Task -
What you return should be each line of the data containing the string "gyration".

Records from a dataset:
- - -

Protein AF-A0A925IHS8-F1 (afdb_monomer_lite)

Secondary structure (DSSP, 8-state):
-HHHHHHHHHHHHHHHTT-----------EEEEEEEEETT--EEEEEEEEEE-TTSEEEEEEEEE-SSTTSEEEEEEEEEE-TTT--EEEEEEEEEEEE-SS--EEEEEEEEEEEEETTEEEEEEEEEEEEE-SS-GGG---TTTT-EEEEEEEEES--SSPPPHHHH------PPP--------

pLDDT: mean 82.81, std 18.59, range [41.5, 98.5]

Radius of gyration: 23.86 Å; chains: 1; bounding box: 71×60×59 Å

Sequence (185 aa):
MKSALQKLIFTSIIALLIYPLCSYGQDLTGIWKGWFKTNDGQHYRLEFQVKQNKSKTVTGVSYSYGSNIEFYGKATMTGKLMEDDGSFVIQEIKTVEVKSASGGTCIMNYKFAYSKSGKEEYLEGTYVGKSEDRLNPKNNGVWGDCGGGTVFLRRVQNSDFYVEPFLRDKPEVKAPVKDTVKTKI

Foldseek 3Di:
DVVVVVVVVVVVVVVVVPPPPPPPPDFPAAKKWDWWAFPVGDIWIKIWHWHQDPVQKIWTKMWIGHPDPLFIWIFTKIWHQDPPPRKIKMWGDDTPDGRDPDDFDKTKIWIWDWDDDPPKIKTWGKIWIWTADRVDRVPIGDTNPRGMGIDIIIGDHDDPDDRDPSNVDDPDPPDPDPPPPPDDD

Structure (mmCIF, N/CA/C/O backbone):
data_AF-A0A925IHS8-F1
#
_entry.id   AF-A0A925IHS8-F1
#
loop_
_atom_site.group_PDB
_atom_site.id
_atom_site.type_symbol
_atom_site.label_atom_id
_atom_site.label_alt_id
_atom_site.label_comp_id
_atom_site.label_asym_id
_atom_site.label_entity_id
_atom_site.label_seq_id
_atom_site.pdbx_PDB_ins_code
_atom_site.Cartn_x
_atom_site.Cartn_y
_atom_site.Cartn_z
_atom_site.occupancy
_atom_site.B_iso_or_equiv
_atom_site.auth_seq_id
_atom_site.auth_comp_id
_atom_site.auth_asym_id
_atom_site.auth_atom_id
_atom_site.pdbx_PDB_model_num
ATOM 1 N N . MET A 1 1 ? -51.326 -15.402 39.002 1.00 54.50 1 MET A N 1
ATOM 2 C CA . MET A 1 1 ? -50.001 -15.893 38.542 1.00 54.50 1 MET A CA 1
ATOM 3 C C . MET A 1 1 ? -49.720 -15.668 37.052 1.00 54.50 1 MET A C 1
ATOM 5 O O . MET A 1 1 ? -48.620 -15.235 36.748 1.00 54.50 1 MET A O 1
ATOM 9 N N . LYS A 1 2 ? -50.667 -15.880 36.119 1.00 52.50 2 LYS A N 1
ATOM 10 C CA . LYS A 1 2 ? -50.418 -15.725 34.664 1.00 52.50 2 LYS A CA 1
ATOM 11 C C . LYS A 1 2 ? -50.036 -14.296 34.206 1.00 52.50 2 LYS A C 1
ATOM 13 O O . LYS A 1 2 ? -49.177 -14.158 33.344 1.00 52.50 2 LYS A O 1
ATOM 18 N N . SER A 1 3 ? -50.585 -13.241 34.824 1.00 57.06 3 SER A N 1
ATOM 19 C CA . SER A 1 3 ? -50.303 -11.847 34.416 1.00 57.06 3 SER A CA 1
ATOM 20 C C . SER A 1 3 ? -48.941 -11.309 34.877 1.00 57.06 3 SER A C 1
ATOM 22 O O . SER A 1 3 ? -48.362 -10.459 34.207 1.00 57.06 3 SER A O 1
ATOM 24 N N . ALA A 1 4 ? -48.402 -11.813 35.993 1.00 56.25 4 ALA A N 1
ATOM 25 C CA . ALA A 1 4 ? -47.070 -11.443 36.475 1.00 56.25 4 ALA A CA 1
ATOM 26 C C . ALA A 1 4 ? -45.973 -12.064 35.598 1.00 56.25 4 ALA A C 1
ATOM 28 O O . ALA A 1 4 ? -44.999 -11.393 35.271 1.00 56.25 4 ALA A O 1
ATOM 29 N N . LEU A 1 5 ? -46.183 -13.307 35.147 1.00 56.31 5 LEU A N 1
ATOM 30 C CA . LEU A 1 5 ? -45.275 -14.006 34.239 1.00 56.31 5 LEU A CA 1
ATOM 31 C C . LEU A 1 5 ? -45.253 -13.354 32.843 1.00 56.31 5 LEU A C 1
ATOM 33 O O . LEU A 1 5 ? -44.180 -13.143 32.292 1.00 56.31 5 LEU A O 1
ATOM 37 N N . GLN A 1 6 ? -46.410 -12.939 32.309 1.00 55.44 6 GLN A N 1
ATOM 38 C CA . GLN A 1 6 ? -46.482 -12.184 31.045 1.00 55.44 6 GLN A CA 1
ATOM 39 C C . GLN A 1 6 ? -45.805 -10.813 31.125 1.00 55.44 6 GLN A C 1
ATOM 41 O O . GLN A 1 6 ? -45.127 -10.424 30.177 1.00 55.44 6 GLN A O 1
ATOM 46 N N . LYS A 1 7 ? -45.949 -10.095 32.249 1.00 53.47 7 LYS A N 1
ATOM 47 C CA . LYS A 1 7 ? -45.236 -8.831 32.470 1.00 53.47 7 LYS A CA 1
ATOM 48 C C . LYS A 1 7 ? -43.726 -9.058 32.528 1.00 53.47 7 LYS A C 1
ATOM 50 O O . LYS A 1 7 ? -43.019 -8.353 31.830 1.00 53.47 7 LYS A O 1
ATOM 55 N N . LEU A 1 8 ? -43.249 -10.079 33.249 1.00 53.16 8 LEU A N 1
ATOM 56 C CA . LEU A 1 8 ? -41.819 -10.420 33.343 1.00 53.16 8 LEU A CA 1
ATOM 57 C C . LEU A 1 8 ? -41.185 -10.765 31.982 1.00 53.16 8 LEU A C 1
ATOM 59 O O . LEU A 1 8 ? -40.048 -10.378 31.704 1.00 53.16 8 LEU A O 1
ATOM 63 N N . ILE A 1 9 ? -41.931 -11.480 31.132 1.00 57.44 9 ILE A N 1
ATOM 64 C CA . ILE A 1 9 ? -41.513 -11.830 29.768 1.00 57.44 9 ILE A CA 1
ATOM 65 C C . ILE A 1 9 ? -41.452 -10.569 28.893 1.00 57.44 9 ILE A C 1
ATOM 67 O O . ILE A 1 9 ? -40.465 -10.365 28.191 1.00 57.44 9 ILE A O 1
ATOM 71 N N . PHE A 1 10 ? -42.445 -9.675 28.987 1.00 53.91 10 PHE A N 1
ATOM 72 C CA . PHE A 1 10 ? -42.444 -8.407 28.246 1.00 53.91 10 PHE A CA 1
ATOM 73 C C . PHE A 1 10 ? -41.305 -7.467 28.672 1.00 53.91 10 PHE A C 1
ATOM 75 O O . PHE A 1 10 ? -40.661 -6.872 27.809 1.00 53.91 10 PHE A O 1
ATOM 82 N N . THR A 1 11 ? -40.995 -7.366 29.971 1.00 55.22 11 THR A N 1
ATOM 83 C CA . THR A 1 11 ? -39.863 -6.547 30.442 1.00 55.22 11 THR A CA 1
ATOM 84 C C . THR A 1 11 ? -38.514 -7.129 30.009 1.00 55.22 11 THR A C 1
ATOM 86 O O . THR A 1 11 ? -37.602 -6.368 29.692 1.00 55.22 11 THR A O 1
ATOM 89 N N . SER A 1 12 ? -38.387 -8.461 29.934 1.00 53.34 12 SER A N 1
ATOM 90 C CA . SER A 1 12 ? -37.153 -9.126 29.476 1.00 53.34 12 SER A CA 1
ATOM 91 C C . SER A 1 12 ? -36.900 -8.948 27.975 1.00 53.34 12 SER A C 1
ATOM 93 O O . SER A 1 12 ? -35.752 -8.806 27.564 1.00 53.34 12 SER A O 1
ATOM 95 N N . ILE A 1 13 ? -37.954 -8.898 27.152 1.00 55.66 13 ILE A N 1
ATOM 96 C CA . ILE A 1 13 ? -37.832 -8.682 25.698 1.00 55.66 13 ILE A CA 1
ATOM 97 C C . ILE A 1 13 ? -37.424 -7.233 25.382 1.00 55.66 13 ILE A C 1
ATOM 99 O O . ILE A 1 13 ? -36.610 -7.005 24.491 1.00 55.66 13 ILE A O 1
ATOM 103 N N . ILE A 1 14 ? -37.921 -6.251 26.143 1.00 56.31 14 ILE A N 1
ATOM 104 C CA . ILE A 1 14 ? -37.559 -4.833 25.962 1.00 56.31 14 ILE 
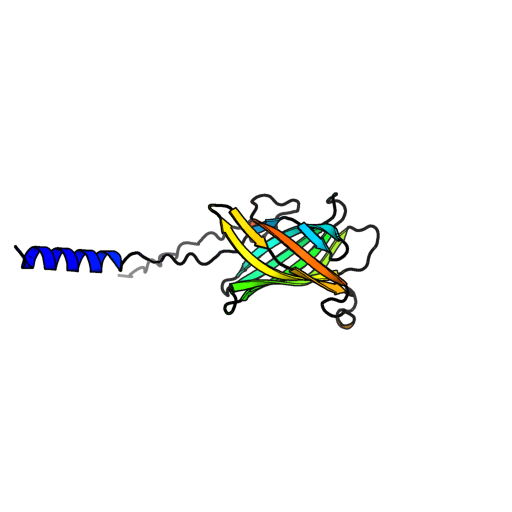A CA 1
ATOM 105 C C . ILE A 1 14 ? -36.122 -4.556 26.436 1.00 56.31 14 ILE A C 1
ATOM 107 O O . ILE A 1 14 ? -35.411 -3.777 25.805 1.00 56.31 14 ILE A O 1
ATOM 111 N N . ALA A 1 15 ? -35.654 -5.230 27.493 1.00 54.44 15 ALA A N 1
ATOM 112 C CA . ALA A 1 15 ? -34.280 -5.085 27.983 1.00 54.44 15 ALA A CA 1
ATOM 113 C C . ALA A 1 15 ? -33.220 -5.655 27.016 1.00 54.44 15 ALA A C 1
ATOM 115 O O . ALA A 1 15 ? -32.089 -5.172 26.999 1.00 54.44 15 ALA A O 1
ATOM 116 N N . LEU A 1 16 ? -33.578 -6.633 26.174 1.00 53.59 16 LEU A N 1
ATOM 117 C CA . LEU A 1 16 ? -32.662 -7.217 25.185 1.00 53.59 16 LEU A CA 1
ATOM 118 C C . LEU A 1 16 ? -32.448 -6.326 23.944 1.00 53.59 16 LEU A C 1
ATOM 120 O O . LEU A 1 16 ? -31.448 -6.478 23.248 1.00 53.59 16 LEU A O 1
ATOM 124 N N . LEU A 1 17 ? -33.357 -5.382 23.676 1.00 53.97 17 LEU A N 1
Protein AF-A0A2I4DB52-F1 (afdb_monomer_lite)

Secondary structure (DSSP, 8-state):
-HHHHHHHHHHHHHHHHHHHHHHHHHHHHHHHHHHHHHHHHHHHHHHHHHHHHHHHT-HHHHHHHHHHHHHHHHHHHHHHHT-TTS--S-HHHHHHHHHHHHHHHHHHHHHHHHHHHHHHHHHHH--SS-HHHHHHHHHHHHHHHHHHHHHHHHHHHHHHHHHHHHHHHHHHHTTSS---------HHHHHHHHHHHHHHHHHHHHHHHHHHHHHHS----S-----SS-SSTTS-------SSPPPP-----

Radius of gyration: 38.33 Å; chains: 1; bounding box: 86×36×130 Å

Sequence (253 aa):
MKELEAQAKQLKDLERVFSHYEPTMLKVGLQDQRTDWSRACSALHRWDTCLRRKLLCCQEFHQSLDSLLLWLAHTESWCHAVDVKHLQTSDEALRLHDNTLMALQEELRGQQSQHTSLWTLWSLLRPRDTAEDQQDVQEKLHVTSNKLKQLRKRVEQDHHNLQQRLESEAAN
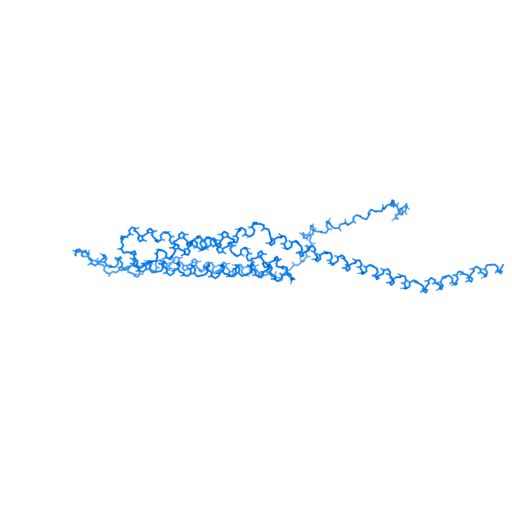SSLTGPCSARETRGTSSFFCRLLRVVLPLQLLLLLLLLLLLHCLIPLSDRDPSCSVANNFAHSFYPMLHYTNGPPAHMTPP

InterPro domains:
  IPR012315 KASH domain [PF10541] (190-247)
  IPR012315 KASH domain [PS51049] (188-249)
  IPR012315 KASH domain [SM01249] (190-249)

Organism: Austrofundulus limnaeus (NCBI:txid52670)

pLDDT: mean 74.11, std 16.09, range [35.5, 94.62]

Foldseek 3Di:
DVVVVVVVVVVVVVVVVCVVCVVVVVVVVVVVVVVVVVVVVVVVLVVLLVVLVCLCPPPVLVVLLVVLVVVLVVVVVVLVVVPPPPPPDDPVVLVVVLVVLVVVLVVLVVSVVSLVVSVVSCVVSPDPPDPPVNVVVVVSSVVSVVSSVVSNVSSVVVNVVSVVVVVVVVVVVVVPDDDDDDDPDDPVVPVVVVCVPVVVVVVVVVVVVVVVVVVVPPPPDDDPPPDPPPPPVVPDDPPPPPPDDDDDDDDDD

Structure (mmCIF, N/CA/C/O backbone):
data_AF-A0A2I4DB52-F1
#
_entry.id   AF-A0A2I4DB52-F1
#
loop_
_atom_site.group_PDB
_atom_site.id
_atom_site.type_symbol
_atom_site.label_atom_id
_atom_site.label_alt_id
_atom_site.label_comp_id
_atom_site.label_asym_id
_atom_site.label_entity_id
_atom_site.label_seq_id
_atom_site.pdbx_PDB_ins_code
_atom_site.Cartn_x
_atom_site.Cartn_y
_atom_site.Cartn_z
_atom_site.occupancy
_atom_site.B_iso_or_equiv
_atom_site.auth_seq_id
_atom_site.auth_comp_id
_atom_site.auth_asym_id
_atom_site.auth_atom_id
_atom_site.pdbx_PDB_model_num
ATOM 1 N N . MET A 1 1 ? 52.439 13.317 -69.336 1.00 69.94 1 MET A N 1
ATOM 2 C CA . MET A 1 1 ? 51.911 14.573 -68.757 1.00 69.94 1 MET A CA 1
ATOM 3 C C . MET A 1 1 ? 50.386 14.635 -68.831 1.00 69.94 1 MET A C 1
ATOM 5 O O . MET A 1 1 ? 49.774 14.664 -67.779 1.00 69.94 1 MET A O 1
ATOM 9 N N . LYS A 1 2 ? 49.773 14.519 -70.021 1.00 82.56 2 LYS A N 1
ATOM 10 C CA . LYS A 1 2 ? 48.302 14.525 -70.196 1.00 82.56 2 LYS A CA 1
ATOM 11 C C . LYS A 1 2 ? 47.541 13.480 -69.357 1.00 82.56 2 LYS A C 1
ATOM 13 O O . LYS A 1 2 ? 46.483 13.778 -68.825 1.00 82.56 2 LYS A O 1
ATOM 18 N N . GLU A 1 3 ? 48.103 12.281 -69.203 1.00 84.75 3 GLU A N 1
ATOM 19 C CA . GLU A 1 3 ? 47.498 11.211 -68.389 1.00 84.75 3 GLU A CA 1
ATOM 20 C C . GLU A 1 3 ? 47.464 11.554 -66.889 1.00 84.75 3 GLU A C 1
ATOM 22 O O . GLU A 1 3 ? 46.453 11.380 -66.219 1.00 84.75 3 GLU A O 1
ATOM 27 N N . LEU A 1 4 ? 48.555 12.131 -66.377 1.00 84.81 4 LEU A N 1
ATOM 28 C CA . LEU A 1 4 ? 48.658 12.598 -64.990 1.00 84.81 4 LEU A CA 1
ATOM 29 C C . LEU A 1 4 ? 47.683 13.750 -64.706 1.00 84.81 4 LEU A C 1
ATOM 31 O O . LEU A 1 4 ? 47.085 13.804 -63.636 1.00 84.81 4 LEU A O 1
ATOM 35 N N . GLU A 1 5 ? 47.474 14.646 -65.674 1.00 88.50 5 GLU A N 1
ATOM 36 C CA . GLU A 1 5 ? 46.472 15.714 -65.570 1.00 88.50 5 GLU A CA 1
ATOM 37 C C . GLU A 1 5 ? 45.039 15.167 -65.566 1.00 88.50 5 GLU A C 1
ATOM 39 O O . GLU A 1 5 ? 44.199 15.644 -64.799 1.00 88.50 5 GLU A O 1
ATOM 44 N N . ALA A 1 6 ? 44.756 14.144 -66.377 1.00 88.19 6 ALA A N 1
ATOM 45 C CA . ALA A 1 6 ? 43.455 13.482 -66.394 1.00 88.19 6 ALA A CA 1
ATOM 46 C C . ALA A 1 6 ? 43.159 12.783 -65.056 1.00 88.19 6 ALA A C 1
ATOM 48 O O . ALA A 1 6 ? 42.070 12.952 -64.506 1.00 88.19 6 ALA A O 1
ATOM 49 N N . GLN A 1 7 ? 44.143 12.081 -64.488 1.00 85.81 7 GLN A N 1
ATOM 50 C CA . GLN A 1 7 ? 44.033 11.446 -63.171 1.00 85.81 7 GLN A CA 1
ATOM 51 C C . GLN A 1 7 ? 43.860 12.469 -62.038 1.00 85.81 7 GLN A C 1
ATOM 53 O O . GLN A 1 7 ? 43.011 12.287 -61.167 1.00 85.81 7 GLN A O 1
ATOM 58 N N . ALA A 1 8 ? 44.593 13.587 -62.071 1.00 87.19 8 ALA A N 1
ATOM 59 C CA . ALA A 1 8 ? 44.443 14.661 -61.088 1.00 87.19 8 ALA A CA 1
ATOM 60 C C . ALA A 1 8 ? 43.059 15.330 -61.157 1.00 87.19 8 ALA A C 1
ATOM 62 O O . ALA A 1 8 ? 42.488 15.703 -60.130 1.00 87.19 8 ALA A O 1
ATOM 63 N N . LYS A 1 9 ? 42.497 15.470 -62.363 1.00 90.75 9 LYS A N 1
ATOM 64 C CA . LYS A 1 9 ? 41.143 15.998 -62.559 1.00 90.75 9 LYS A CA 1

- - -

Exercise response -
Radius of gyration: 23.86 Å; chains: 1; bounding box: 71×60×59 Å
Radius of gyration: 38.33 Å; chains: 1; bounding box: 86×36×130 Å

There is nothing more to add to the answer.